Listed entries:
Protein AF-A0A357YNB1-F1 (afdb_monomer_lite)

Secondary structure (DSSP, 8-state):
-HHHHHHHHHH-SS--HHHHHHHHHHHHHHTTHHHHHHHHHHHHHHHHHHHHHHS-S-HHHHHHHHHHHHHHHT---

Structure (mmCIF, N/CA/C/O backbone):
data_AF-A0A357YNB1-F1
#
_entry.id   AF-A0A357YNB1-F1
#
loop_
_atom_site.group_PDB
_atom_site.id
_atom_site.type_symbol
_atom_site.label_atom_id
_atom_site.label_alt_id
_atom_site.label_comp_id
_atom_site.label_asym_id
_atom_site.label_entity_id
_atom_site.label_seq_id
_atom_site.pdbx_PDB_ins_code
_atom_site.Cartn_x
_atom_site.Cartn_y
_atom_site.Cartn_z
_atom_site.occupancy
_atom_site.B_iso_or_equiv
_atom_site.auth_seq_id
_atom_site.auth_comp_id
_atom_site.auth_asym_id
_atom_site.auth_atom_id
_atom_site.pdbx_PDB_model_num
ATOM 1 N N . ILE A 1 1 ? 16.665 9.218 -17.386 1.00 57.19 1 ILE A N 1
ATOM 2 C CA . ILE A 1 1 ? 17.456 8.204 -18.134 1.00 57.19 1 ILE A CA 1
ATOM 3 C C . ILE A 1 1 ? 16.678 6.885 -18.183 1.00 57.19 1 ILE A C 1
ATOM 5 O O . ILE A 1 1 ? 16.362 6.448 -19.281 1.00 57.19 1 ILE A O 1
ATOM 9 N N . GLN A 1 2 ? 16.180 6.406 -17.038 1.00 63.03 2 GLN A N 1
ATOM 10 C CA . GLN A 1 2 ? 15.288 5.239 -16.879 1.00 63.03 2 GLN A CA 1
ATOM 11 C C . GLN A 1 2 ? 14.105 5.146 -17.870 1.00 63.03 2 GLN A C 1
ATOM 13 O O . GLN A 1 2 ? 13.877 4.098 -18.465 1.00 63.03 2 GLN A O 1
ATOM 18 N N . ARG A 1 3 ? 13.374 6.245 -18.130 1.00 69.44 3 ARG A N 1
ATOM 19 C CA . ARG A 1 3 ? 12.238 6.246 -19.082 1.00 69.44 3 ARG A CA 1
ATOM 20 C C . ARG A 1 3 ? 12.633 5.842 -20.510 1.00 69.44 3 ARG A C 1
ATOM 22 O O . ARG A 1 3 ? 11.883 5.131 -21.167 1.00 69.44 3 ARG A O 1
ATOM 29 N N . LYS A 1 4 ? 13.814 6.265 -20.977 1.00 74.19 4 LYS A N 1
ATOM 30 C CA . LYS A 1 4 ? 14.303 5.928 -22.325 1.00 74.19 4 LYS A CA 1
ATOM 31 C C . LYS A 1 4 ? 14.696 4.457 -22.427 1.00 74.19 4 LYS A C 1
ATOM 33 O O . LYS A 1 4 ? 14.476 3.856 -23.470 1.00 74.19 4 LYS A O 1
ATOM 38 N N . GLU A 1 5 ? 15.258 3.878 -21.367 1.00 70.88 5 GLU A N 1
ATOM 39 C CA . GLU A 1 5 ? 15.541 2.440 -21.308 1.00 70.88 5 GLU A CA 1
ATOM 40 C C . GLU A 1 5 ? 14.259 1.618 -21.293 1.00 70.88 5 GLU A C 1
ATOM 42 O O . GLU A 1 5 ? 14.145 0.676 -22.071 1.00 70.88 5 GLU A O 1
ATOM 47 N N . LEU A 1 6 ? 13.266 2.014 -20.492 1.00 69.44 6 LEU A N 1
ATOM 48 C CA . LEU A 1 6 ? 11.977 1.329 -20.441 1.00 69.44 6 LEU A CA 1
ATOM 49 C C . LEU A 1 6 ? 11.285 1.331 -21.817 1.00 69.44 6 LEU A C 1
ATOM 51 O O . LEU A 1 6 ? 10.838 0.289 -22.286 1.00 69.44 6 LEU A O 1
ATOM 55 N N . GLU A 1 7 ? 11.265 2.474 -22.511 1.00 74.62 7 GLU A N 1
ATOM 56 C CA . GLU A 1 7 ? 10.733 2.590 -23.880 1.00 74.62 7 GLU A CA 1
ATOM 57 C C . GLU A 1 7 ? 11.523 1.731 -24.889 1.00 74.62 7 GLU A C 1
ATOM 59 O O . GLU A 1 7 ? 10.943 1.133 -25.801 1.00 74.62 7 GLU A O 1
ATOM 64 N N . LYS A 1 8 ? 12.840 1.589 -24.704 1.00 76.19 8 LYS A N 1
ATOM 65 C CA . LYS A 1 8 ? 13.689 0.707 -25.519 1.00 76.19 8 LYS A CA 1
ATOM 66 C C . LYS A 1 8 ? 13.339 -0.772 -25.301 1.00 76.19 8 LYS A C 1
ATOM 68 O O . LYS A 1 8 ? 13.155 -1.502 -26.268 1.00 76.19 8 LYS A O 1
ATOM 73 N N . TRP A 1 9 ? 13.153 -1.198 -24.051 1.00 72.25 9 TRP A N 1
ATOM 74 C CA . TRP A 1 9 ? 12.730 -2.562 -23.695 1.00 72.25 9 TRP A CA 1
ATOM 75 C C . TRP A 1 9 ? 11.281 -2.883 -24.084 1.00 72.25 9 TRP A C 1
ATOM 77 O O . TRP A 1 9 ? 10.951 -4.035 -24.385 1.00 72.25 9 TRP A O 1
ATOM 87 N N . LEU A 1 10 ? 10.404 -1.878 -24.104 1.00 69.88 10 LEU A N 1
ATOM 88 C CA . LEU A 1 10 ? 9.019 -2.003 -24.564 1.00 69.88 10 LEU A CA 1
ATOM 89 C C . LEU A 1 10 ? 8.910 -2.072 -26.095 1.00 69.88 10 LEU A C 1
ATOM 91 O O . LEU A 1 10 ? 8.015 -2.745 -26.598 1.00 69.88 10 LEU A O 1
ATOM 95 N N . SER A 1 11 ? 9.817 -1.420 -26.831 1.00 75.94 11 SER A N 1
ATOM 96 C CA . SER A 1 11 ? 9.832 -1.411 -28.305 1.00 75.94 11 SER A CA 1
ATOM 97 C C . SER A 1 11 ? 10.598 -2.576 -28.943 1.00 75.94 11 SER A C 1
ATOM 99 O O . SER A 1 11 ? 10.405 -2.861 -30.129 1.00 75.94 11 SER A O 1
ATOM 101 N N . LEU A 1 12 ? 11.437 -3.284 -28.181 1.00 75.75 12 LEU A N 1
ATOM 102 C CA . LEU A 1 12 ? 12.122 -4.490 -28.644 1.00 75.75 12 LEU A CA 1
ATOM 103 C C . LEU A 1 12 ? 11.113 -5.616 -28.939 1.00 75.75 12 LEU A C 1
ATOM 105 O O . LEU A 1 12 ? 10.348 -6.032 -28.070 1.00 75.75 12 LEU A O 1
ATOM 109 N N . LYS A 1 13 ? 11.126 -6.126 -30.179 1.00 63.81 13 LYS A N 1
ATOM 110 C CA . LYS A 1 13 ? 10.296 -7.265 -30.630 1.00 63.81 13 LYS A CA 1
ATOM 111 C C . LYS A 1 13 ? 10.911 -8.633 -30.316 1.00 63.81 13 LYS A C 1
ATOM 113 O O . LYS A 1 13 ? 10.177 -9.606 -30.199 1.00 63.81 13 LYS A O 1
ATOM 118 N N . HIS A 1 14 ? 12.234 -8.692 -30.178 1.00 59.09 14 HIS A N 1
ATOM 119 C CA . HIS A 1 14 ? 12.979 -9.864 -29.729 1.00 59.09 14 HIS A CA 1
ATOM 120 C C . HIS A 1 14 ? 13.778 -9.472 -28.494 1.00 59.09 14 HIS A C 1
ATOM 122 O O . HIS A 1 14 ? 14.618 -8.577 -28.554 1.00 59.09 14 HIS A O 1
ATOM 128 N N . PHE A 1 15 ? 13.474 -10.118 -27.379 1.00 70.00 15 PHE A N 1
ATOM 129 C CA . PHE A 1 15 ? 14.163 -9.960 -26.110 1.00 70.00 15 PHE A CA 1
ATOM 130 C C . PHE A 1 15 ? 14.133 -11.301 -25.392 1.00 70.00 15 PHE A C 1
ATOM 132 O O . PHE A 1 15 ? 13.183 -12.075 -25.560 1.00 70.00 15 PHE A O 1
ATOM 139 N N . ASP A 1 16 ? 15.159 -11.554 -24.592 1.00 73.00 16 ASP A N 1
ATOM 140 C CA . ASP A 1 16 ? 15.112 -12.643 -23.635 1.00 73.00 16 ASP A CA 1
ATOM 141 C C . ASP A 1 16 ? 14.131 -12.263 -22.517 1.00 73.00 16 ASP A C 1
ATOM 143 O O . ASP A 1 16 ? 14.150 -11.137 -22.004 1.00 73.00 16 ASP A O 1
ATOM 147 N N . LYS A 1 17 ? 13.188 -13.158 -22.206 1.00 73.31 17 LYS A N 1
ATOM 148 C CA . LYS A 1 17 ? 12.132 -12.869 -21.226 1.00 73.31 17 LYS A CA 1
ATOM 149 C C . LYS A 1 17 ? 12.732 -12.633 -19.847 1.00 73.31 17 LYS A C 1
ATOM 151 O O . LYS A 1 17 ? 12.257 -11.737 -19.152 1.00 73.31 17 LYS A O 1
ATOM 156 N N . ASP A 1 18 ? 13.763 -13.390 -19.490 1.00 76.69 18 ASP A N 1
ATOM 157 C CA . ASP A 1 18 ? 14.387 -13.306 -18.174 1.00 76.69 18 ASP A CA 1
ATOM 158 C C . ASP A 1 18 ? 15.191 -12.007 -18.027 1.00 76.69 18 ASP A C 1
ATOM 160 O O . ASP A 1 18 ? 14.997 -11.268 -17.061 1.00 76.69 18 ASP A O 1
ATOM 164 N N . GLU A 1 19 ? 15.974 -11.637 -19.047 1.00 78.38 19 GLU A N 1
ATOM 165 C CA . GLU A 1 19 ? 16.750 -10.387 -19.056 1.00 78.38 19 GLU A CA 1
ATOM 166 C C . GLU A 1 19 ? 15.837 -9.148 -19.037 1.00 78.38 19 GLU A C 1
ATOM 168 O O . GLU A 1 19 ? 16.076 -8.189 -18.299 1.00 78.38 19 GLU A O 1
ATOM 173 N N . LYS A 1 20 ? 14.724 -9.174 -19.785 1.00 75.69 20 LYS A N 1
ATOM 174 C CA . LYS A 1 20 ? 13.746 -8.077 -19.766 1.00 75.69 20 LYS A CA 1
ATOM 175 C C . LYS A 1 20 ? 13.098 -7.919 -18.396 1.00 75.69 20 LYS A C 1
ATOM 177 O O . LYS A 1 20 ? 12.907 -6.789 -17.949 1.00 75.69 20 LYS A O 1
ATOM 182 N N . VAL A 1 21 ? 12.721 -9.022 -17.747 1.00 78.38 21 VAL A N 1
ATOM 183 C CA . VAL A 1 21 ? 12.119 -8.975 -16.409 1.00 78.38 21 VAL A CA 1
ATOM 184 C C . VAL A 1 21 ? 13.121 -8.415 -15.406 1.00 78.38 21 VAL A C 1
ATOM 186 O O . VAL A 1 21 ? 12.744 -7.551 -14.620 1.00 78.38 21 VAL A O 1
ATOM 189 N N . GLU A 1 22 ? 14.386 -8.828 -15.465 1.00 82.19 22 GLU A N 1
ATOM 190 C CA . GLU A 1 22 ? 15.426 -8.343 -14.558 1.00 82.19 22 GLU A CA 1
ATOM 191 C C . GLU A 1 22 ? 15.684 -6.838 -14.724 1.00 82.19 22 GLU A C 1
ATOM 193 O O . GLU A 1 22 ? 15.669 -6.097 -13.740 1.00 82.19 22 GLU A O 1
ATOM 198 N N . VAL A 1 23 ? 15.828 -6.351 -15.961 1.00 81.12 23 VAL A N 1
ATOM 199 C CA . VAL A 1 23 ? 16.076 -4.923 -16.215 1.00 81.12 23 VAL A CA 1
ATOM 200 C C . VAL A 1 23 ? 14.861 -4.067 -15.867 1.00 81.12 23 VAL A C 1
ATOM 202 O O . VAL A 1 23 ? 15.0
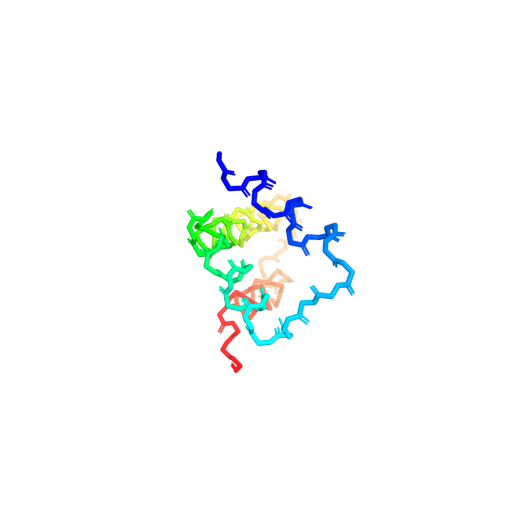06 -3.021 -15.236 1.00 81.12 23 VAL A O 1
ATOM 205 N N . VAL A 1 24 ? 13.649 -4.507 -16.215 1.00 78.06 24 VAL A N 1
ATOM 206 C CA . VAL A 1 24 ? 12.419 -3.790 -15.846 1.00 78.06 24 VAL A CA 1
ATOM 207 C C . VAL A 1 24 ? 12.246 -3.763 -14.326 1.00 78.06 24 VAL A C 1
ATOM 209 O O . VAL A 1 24 ? 11.920 -2.713 -13.773 1.00 78.06 24 VAL A O 1
ATOM 212 N N . LYS A 1 25 ? 12.528 -4.873 -13.633 1.00 81.00 25 LYS A N 1
ATOM 213 C CA . LYS A 1 25 ? 12.496 -4.945 -12.168 1.00 81.00 25 LYS A CA 1
ATOM 214 C C . LYS A 1 25 ? 13.526 -4.009 -11.539 1.00 81.00 25 LYS A C 1
ATOM 216 O O . LYS A 1 25 ? 13.181 -3.283 -10.619 1.00 81.00 25 LYS A O 1
ATOM 221 N N . LYS A 1 26 ? 14.737 -3.934 -12.095 1.00 82.56 26 LYS A N 1
ATOM 222 C CA . LYS A 1 26 ? 15.786 -3.013 -11.642 1.00 82.56 26 LYS A CA 1
ATOM 223 C C . LYS A 1 26 ? 15.409 -1.545 -11.847 1.00 82.56 26 LYS A C 1
ATOM 225 O O . LYS A 1 26 ? 15.616 -0.741 -10.948 1.00 82.56 26 LYS A O 1
ATOM 230 N N . ILE A 1 27 ? 14.796 -1.198 -12.982 1.00 80.88 27 ILE A N 1
ATOM 231 C CA . ILE A 1 27 ? 14.268 0.156 -13.224 1.00 80.88 27 ILE A CA 1
ATOM 232 C C . ILE A 1 27 ? 13.177 0.493 -12.198 1.00 80.88 27 ILE A C 1
ATOM 234 O O . ILE A 1 27 ? 13.142 1.604 -11.675 1.00 80.88 27 ILE A O 1
ATOM 238
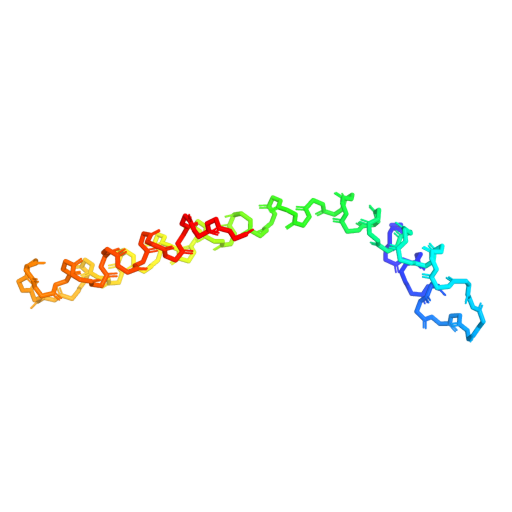 N N . TYR A 1 28 ? 12.296 -0.460 -11.893 1.00 74.06 28 TYR A N 1
ATOM 239 C CA . TYR A 1 28 ? 11.252 -0.295 -10.885 1.00 74.06 28 TYR A CA 1
ATOM 240 C C . TYR A 1 28 ? 11.793 -0.188 -9.448 1.00 74.06 28 TYR A C 1
ATOM 242 O O . TYR A 1 28 ? 11.281 0.627 -8.676 1.00 74.06 28 TYR A O 1
ATOM 250 N N . ASP A 1 29 ? 12.847 -0.935 -9.114 1.00 79.00 29 ASP A N 1
ATOM 251 C CA . ASP A 1 29 ? 13.570 -0.819 -7.844 1.00 79.00 29 ASP A CA 1
ATOM 252 C C . ASP A 1 29 ? 14.292 0.536 -7.737 1.00 79.00 29 ASP A C 1
ATOM 254 O O . ASP A 1 29 ? 14.189 1.204 -6.712 1.00 79.00 29 ASP A O 1
ATOM 258 N N . GLU A 1 30 ? 14.942 1.013 -8.807 1.00 78.44 30 GLU A N 1
ATOM 259 C CA . GLU A 1 30 ? 15.569 2.345 -8.847 1.00 78.44 30 GLU A CA 1
ATOM 260 C C . GLU A 1 30 ? 14.556 3.492 -8.748 1.00 78.44 30 GLU A C 1
ATOM 262 O O . GLU A 1 30 ? 14.857 4.549 -8.193 1.00 78.44 30 GLU A O 1
ATOM 267 N N . LEU A 1 31 ? 13.346 3.296 -9.277 1.00 76.38 31 LEU A N 1
ATOM 268 C CA . LEU A 1 31 ? 12.226 4.228 -9.125 1.00 76.38 31 LEU A CA 1
ATOM 269 C C . LEU A 1 31 ? 11.649 4.224 -7.704 1.00 76.38 31 LEU A C 1
ATOM 271 O O . LEU A 1 31 ? 10.738 5.002 -7.422 1.00 76.38 31 LEU A O 1
ATOM 275 N N . ASN A 1 32 ? 12.170 3.373 -6.814 1.00 75.31 32 ASN A N 1
ATOM 276 C CA . ASN A 1 32 ? 11.739 3.249 -5.429 1.00 75.31 32 ASN A CA 1
ATOM 277 C C . ASN A 1 32 ? 10.226 3.007 -5.320 1.00 75.31 32 ASN A C 1
ATOM 279 O O . ASN A 1 32 ? 9.543 3.519 -4.430 1.00 75.31 32 ASN A O 1
ATOM 283 N N . LEU A 1 33 ? 9.677 2.207 -6.243 1.00 74.06 33 LEU A N 1
ATOM 284 C CA . LEU A 1 33 ? 8.243 1.916 -6.284 1.00 74.06 33 LEU A CA 1
ATOM 285 C C . LEU A 1 33 ? 7.733 1.259 -5.012 1.00 74.06 33 LEU A C 1
ATOM 287 O O . LEU A 1 33 ? 6.563 1.433 -4.682 1.00 74.06 33 LEU A O 1
ATOM 291 N N . ARG A 1 34 ? 8.602 0.548 -4.288 1.00 76.19 34 ARG A N 1
ATOM 292 C CA . ARG A 1 34 ? 8.299 0.042 -2.950 1.00 76.19 34 ARG A CA 1
ATOM 293 C C . ARG A 1 34 ? 7.918 1.189 -2.019 1.00 76.19 34 ARG A C 1
ATOM 295 O O . ARG A 1 34 ? 6.799 1.212 -1.530 1.00 76.19 34 ARG A O 1
ATOM 302 N N . THR A 1 35 ? 8.788 2.186 -1.888 1.00 78.50 35 THR A N 1
ATOM 303 C CA . THR A 1 35 ? 8.548 3.369 -1.056 1.00 78.50 35 THR A CA 1
ATOM 304 C C . THR A 1 35 ? 7.346 4.177 -1.536 1.00 78.50 35 THR A C 1
ATOM 306 O O . THR A 1 35 ? 6.584 4.682 -0.719 1.00 78.50 35 THR A O 1
ATOM 309 N N . ILE A 1 36 ? 7.128 4.297 -2.850 1.00 83.00 36 ILE A N 1
ATOM 310 C CA . ILE A 1 36 ? 5.934 4.972 -3.390 1.00 83.00 36 ILE A CA 1
ATOM 311 C C . ILE A 1 36 ? 4.663 4.202 -3.016 1.00 83.00 36 ILE A C 1
ATOM 313 O O . ILE A 1 36 ? 3.671 4.814 -2.628 1.00 83.00 36 ILE A O 1
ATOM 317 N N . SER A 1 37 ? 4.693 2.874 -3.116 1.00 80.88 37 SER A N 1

Work to complete: Write out exactly the lines above between the line with "ATOM 55 N N" and the line with "ATOM 57 C C", inclusive, and nothing beyond them.

Exercise output:
ATOM 55 N N . GLU A 1 7 ? 11.265 2.474 -22.511 1.00 74.62 7 GLU A N 1
ATOM 56 C CA . GLU A 1 7 ? 10.733 2.590 -23.880 1.00 74.62 7 GLU A CA 1
ATOM 57 C C . GLU A 1 7 ? 11.523 1.731 -24.889 1.00 74.62 7 GLU A C 1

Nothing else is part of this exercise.